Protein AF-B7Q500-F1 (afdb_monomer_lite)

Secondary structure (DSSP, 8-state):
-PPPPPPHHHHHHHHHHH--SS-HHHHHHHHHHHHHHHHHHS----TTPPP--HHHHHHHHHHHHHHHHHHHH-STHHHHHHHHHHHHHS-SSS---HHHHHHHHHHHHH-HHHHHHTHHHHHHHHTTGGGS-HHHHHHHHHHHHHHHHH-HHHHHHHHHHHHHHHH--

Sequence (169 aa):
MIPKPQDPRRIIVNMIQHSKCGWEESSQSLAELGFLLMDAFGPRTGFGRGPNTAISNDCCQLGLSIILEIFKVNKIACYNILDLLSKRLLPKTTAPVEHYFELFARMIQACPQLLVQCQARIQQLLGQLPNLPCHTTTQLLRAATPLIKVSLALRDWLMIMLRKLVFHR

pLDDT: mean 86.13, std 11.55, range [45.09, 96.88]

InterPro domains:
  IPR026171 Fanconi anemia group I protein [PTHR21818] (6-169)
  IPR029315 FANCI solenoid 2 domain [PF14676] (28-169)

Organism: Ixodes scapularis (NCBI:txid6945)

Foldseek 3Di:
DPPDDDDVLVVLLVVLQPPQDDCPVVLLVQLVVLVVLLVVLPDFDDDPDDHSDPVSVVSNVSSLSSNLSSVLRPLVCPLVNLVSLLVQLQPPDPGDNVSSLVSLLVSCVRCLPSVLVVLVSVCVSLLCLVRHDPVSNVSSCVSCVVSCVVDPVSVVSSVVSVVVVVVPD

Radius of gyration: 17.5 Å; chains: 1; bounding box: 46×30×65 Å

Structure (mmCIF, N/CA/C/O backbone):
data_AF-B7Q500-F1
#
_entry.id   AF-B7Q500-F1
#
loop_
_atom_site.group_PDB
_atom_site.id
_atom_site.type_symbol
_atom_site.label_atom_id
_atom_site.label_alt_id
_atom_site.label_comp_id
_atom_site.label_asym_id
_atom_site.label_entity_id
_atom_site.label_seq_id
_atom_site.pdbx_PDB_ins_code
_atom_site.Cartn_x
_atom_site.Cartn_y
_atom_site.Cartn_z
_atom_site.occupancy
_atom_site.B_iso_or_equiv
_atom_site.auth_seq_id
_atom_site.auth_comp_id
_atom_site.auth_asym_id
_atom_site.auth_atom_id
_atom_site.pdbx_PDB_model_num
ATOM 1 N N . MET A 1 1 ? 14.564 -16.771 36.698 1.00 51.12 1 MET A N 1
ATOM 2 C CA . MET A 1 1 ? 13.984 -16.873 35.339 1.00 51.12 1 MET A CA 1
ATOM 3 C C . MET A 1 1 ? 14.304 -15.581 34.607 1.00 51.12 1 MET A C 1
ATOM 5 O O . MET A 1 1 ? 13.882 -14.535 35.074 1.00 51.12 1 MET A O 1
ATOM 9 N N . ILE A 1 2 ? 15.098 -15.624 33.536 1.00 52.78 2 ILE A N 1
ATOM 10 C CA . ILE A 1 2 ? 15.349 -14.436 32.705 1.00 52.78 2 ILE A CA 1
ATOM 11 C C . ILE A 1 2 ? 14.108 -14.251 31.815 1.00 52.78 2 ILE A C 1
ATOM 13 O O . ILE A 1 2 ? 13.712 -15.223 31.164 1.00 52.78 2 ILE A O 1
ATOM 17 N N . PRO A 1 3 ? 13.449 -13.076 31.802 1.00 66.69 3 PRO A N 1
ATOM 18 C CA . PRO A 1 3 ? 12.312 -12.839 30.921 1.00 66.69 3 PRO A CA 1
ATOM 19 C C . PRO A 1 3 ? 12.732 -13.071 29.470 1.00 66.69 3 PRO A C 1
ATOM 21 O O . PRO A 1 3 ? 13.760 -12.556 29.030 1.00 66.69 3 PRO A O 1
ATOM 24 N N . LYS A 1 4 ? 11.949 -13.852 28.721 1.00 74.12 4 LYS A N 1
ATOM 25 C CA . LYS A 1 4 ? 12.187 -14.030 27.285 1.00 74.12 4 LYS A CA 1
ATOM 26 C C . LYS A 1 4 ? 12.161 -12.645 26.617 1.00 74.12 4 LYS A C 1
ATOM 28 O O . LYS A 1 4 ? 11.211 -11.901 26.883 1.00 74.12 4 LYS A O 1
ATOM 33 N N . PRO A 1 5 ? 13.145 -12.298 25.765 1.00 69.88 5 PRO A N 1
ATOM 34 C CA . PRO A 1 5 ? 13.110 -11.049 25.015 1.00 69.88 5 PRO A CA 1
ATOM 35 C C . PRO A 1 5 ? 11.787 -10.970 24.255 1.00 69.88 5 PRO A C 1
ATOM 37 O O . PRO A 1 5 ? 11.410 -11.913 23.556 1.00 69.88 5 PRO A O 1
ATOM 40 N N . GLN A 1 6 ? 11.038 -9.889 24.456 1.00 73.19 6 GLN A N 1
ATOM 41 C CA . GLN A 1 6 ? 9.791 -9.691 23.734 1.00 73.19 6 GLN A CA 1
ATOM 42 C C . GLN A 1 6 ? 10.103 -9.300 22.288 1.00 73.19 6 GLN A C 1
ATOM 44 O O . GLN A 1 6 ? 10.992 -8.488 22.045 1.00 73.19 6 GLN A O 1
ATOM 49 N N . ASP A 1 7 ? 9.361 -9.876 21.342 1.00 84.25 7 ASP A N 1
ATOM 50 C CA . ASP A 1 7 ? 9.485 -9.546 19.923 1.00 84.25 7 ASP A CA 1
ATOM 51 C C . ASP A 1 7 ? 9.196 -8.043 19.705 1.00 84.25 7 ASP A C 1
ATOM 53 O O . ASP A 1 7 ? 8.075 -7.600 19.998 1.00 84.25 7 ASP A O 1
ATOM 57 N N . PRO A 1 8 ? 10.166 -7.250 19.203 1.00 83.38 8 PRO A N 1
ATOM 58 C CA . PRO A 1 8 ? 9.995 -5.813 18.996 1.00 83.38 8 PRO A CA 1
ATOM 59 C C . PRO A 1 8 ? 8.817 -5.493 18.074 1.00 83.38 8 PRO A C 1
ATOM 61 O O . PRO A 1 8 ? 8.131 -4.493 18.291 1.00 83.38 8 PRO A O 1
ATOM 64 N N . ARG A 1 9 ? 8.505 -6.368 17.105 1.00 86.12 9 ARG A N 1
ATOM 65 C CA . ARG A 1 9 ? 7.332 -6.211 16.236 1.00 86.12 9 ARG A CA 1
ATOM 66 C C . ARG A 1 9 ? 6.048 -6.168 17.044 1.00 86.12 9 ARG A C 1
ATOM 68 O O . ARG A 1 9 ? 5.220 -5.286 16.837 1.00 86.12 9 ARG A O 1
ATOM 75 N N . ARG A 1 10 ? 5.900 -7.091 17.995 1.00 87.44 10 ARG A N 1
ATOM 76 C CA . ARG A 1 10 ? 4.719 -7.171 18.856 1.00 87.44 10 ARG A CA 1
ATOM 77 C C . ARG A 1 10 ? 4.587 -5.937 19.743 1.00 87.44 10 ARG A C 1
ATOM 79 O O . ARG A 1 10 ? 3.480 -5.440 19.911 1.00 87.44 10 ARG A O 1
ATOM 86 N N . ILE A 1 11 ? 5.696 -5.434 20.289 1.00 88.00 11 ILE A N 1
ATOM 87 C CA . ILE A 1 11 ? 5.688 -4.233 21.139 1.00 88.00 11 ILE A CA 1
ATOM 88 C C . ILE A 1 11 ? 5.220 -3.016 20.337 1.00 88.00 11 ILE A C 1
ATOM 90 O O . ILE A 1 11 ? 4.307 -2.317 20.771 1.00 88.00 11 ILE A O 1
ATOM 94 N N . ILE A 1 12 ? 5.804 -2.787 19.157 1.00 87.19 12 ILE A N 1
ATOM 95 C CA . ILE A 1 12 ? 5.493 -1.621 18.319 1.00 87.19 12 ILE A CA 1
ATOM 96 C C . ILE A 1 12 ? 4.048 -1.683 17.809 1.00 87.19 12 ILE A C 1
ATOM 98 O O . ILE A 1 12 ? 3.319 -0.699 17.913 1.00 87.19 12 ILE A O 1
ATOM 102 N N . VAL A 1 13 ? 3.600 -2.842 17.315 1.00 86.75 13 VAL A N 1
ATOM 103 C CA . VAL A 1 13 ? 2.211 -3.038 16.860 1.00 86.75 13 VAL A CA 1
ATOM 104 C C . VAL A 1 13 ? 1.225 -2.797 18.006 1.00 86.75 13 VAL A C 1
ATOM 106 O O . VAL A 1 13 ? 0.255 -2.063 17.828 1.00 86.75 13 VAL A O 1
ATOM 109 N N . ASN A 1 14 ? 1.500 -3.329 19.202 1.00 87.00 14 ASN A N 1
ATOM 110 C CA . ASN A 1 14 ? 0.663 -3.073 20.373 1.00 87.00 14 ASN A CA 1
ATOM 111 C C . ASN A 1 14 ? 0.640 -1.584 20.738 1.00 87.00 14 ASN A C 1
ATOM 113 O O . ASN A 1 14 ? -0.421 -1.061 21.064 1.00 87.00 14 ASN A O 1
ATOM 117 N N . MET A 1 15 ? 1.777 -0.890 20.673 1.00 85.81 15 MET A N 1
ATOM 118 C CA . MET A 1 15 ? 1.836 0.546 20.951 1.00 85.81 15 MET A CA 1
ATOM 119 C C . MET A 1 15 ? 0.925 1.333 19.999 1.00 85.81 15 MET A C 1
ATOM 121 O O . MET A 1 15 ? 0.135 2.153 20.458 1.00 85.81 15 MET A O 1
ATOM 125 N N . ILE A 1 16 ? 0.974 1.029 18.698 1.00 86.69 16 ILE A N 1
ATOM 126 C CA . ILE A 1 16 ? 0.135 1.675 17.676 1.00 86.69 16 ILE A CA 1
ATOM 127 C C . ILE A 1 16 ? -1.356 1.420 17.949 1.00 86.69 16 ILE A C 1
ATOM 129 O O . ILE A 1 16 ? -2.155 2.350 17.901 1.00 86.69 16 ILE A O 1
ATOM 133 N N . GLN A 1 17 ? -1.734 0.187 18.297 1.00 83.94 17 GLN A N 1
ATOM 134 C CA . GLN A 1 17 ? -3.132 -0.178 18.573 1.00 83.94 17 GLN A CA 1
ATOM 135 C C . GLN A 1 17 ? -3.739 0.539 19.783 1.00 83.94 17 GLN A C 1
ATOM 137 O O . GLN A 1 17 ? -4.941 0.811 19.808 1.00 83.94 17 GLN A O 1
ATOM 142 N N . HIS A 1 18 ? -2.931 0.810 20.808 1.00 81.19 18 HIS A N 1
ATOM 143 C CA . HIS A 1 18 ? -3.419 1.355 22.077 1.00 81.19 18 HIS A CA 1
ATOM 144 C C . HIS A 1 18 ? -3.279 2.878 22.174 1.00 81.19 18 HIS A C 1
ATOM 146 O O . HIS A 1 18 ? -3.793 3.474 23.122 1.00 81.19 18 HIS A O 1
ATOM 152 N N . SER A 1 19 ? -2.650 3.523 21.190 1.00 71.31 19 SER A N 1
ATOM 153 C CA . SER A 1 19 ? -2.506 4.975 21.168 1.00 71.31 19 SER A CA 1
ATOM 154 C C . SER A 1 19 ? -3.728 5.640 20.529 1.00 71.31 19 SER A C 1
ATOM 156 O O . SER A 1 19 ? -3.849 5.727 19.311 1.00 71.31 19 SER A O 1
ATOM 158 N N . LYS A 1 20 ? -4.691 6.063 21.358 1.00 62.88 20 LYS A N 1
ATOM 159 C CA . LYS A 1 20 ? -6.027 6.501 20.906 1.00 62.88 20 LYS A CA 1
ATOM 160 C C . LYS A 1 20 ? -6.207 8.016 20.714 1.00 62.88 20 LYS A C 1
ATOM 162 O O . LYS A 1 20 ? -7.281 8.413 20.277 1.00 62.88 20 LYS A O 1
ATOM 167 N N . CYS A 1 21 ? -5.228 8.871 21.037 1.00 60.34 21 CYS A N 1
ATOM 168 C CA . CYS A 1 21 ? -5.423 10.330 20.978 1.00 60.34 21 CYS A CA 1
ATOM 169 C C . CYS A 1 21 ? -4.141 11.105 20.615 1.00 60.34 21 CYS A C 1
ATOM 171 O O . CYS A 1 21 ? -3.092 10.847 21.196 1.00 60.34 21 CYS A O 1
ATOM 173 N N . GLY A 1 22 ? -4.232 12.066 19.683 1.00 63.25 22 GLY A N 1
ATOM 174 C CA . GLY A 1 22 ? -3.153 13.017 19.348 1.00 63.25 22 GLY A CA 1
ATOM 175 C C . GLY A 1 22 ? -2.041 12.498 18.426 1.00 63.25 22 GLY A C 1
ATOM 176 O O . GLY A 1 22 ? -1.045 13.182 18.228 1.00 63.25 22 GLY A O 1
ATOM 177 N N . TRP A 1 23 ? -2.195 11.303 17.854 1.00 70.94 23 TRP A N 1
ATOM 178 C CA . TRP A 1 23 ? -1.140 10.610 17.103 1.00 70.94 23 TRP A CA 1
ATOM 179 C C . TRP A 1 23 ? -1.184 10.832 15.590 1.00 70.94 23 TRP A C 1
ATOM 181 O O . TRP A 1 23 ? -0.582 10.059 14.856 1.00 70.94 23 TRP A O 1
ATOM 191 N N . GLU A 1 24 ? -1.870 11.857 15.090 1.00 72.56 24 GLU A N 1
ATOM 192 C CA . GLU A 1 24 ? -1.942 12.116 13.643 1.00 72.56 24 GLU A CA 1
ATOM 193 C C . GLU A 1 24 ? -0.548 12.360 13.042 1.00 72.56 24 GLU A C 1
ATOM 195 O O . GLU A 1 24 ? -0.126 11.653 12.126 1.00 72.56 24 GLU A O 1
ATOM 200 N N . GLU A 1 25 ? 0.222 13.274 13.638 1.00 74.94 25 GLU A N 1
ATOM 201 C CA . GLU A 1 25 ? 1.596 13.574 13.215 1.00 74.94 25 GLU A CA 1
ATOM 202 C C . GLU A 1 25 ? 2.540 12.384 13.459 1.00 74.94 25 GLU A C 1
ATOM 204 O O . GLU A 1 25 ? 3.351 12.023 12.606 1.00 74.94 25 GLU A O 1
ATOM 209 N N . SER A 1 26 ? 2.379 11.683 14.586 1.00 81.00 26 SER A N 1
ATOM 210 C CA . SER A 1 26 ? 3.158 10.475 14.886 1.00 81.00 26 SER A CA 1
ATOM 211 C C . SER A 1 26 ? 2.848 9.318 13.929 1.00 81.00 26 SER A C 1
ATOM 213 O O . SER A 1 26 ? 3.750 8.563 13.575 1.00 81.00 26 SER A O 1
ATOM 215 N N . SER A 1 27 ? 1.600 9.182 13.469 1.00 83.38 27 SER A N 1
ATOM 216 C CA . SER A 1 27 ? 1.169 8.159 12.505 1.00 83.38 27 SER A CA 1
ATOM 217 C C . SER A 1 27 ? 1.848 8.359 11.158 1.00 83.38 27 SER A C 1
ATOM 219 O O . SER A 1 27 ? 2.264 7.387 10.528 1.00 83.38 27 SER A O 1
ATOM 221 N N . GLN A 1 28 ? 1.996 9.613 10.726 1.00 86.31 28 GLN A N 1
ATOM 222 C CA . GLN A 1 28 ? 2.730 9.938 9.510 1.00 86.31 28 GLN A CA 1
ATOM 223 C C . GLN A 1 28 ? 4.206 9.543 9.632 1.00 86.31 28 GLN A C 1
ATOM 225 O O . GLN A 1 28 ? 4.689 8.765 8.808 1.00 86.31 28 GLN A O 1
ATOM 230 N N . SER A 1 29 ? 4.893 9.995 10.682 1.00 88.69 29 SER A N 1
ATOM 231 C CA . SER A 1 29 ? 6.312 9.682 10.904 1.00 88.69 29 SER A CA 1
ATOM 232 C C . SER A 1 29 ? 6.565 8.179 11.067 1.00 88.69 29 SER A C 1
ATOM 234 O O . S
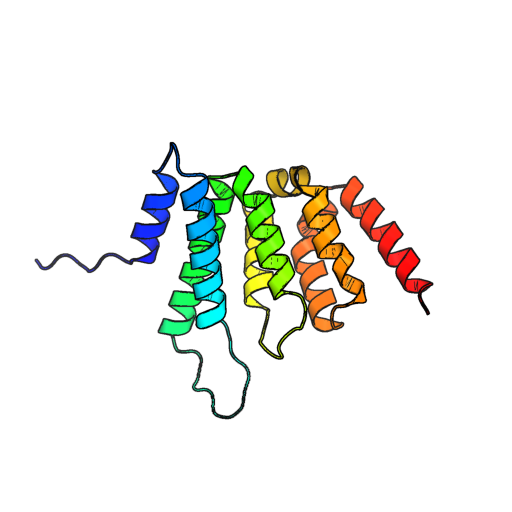ER A 1 29 ? 7.565 7.650 10.583 1.00 88.69 29 SER A O 1
ATOM 236 N N . LEU A 1 30 ? 5.646 7.446 11.703 1.00 90.88 30 LEU A N 1
ATOM 237 C CA . LEU A 1 30 ? 5.745 5.991 11.830 1.00 90.88 30 LEU A CA 1
ATOM 238 C C . LEU A 1 30 ? 5.465 5.261 10.514 1.00 90.88 30 LEU A C 1
ATOM 240 O O . LEU A 1 30 ? 6.096 4.240 10.244 1.00 90.88 30 LEU A O 1
ATOM 244 N N . ALA A 1 31 ? 4.561 5.771 9.674 1.00 93.06 31 ALA A N 1
ATOM 245 C CA . ALA A 1 31 ? 4.368 5.231 8.334 1.00 93.06 31 ALA A CA 1
ATOM 246 C C . ALA A 1 31 ? 5.637 5.433 7.495 1.00 93.06 31 ALA A C 1
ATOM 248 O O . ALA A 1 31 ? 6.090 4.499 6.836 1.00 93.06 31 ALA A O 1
- - - -
■ TASK DESCRIPTION ■
Transcribe each line of the data above, unaltered, from the one where "IPR026171 Fanconi anemia" appears to the one where "ATOM 1 N N ." appears, inclusive of both.

■ TASK OUTPUT ■
  IPR026171 Fanconi anemia group I protein [PTHR21818] (6-169)
  IPR029315 FANCI solenoid 2 domain [PF14676] (28-169)

Organism: Ixodes scapularis (NCBI:txid6945)

Foldseek 3Di:
DPPDDDDVLVVLLVVLQPPQDDCPVVLLVQLVVLVVLLVVLPDFDDDPDDHSDPVSVVSNVSSLSSNLSSVLRPLVCPLVNLVSLLVQLQPPDPGDNVSSLVSLLVSCVRCLPSVLVVLVSVCVSLLCLVRHDPVSNVSSCVSCVVSCVVDPVSVVSSVVSVVVVVVPD

Radius of gyration: 17.5 Å; chains: 1; bounding box: 46×30×65 Å

Structure (mmCIF, N/CA/C/O backbone):
data_AF-B7Q500-F1
#
_entry.id   AF-B7Q500-F1
#
loop_
_atom_site.group_PDB
_atom_site.id
_atom_site.type_symbol
_atom_site.label_atom_id
_atom_site.label_alt_id
_atom_site.label_comp_id
_atom_site.label_asym_id
_atom_site.label_entity_id
_atom_site.label_seq_id
_atom_site.pdbx_PDB_ins_code
_atom_site.Cartn_x
_atom_site.Cartn_y
_atom_site.Cartn_z
_atom_site.occupancy
_atom_site.B_iso_or_equiv
_atom_site.auth_seq_id
_atom_site.auth_comp_id
_atom_site.auth_asym_id
_atom_site.auth_atom_id
_atom_site.pdbx_PDB_model_num
ATOM 1 N N . MET A 1 1 ? 14.564 -16.771 36.698 1.00 51.12 1 MET A N 1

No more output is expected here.